618 passion is infinite, Mobye auto sales are rising steadily
First, preliminary preparation
1. Combine upstream and downstream dependencies. If the upstream interface is unavailable, confirm whether there is a corresponding plan for the upstream. If there is a corresponding plan in the downstream when our interface is unavailable.
2, combing the downgrade plan, redis, database, etc., mainly what are the redis clusters used, what are the core redis clusters and databases, this double 11 activities
The first two months of various problems frequently occurred, with the redis side to do cluster expansion, cluster construction independent partition, double 11 current redis is very stable.
3, off-hook pressure test, mainly to test the flow that can be carried by a single machine, theoretically multiplied by the number of containers is that the service can carry the flow, in fact, the whole time
External conditions such as the computer network and the physical machine cpu, memory, and network of the container will change. Therefore, single-machine pressure measurement is necessary, but it still needs to be
Downstream combined pressure test
4, performance optimization, performance problems will be found after pressure measurement, need to be optimized, otherwise the problem may be amplified after expansion, which affects system stability.
5. Traffic estimation, according to the 618 conference and upstream and downstream communication and current traffic estimation traffic.

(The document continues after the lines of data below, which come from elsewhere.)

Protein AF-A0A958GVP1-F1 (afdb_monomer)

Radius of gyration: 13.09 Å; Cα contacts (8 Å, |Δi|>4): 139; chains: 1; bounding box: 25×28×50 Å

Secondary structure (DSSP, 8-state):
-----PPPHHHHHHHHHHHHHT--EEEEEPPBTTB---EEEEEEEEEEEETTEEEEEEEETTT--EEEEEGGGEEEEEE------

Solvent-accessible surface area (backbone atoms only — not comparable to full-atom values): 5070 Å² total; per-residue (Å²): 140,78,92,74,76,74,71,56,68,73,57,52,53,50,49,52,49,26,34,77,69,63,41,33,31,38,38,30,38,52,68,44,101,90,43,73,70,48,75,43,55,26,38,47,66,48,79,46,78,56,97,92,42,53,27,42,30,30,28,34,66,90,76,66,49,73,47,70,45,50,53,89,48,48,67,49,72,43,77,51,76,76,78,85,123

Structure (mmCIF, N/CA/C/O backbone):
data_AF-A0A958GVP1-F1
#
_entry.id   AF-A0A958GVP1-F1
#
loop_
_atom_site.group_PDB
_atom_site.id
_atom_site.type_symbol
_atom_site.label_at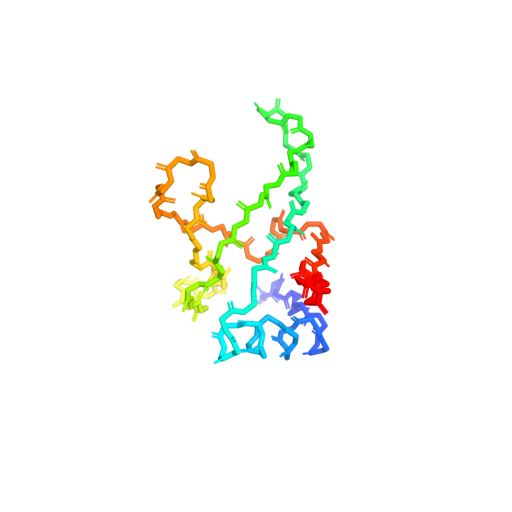om_id
_atom_site.label_alt_id
_atom_site.label_comp_id
_atom_site.label_asym_id
_atom_site.label_entity_id
_atom_site.label_seq_id
_atom_site.pdbx_PDB_ins_code
_atom_site.Cartn_x
_atom_site.Cartn_y
_atom_site.Cartn_z
_atom_site.occupancy
_atom_site.B_iso_or_equiv
_atom_site.auth_seq_id
_atom_site.a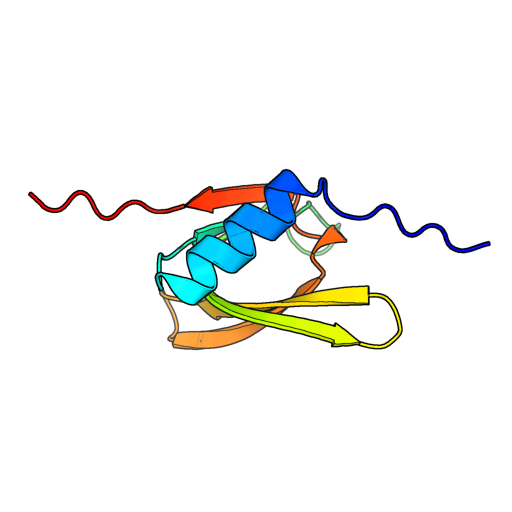uth_comp_id
_atom_site.auth_asym_id
_atom_site.auth_atom_id
_atom_site.pdbx_PDB_model_num
ATOM 1 N N . MET A 1 1 ? 5.065 -5.599 -27.923 1.00 41.06 1 MET A N 1
ATOM 2 C CA . MET A 1 1 ? 6.188 -5.317 -27.006 1.00 41.06 1 MET A CA 1
ATOM 3 C C . MET A 1 1 ? 5.594 -4.697 -25.754 1.00 41.06 1 MET A C 1
ATOM 5 O O . MET A 1 1 ? 5.424 -3.488 -25.715 1.00 41.06 1 MET A O 1
ATOM 9 N N . SER A 1 2 ? 5.182 -5.528 -24.796 1.00 35.91 2 SER A N 1
ATOM 10 C CA . SER A 1 2 ? 4.685 -5.066 -23.496 1.00 35.91 2 SER A CA 1
ATOM 11 C C . SER A 1 2 ? 5.724 -5.458 -22.459 1.00 35.91 2 SER A C 1
ATOM 13 O O . SER A 1 2 ? 5.837 -6.632 -22.122 1.00 35.91 2 SER A O 1
ATOM 15 N N . ASP A 1 3 ? 6.503 -4.481 -21.997 1.00 43.44 3 ASP A N 1
ATOM 16 C CA . ASP A 1 3 ? 7.495 -4.622 -20.920 1.00 43.44 3 ASP A CA 1
ATOM 17 C C . ASP A 1 3 ? 6.801 -4.659 -19.545 1.00 43.44 3 ASP A C 1
ATOM 19 O O . ASP A 1 3 ? 7.174 -3.981 -18.592 1.00 43.44 3 ASP A O 1
ATOM 23 N N . TYR A 1 4 ? 5.700 -5.402 -19.456 1.00 47.03 4 TYR A N 1
ATOM 24 C CA . TYR A 1 4 ? 4.967 -5.561 -18.215 1.00 47.03 4 TYR A CA 1
ATOM 25 C C . TYR A 1 4 ? 5.581 -6.741 -17.467 1.00 47.03 4 TYR A C 1
ATOM 27 O O . TYR A 1 4 ? 5.335 -7.903 -17.789 1.00 47.03 4 TYR A O 1
ATOM 35 N N . LYS A 1 5 ? 6.440 -6.431 -16.493 1.00 45.53 5 LYS A N 1
ATOM 36 C CA . LYS A 1 5 ? 6.832 -7.387 -15.461 1.00 45.53 5 LYS A CA 1
ATOM 37 C C . LYS A 1 5 ? 5.754 -7.338 -14.380 1.00 45.53 5 LYS A C 1
ATOM 39 O O . LYS A 1 5 ? 5.757 -6.368 -13.619 1.00 45.53 5 LYS A O 1
ATOM 44 N N . PRO A 1 6 ? 4.843 -8.326 -14.307 1.00 49.81 6 PRO A N 1
ATOM 45 C CA . PRO A 1 6 ? 3.966 -8.432 -13.155 1.00 49.81 6 PRO A CA 1
ATOM 46 C C . PRO A 1 6 ? 4.844 -8.474 -11.905 1.00 49.81 6 PRO A C 1
ATOM 48 O O . PRO A 1 6 ? 5.908 -9.105 -11.888 1.00 49.81 6 PRO A O 1
ATOM 51 N N . ILE A 1 7 ? 4.413 -7.783 -10.858 1.00 54.25 7 ILE A N 1
ATOM 52 C CA . ILE A 1 7 ? 4.865 -8.102 -9.503 1.00 54.25 7 ILE A CA 1
ATOM 53 C C . ILE A 1 7 ? 4.729 -9.617 -9.315 1.00 54.25 7 ILE A C 1
ATOM 55 O O . ILE A 1 7 ? 3.790 -10.226 -9.831 1.00 54.25 7 ILE A O 1
ATOM 59 N N . SER A 1 8 ? 5.678 -10.246 -8.613 1.00 61.00 8 SER A N 1
ATOM 60 C CA . SER A 1 8 ? 5.573 -11.677 -8.309 1.00 61.00 8 SER A CA 1
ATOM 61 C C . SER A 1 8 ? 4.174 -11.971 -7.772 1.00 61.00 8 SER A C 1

6, on-line travel pressure test, downgrade plan drill, at this time the pressure test is mainly based on the estimated flow upstream and downstream pressure test, pressure test will be carried out multiple rounds, generally
The first limit pressure measured the maximum limit value, cpu, memory, etc. 90% or tp99 500 or more, the second round, after we downgrade, pressure measurement to see the limit value, the third time
After the pressure test, we resumed the downstream downgrade drill. Record the corresponding pressure measurement information after pressing the side.
7. Capacity expansion, capacity expansion based on flow estimation, combined pressure measurement, and capacity expansion. Each service needs to be pressure-tested according to the traffic conditions.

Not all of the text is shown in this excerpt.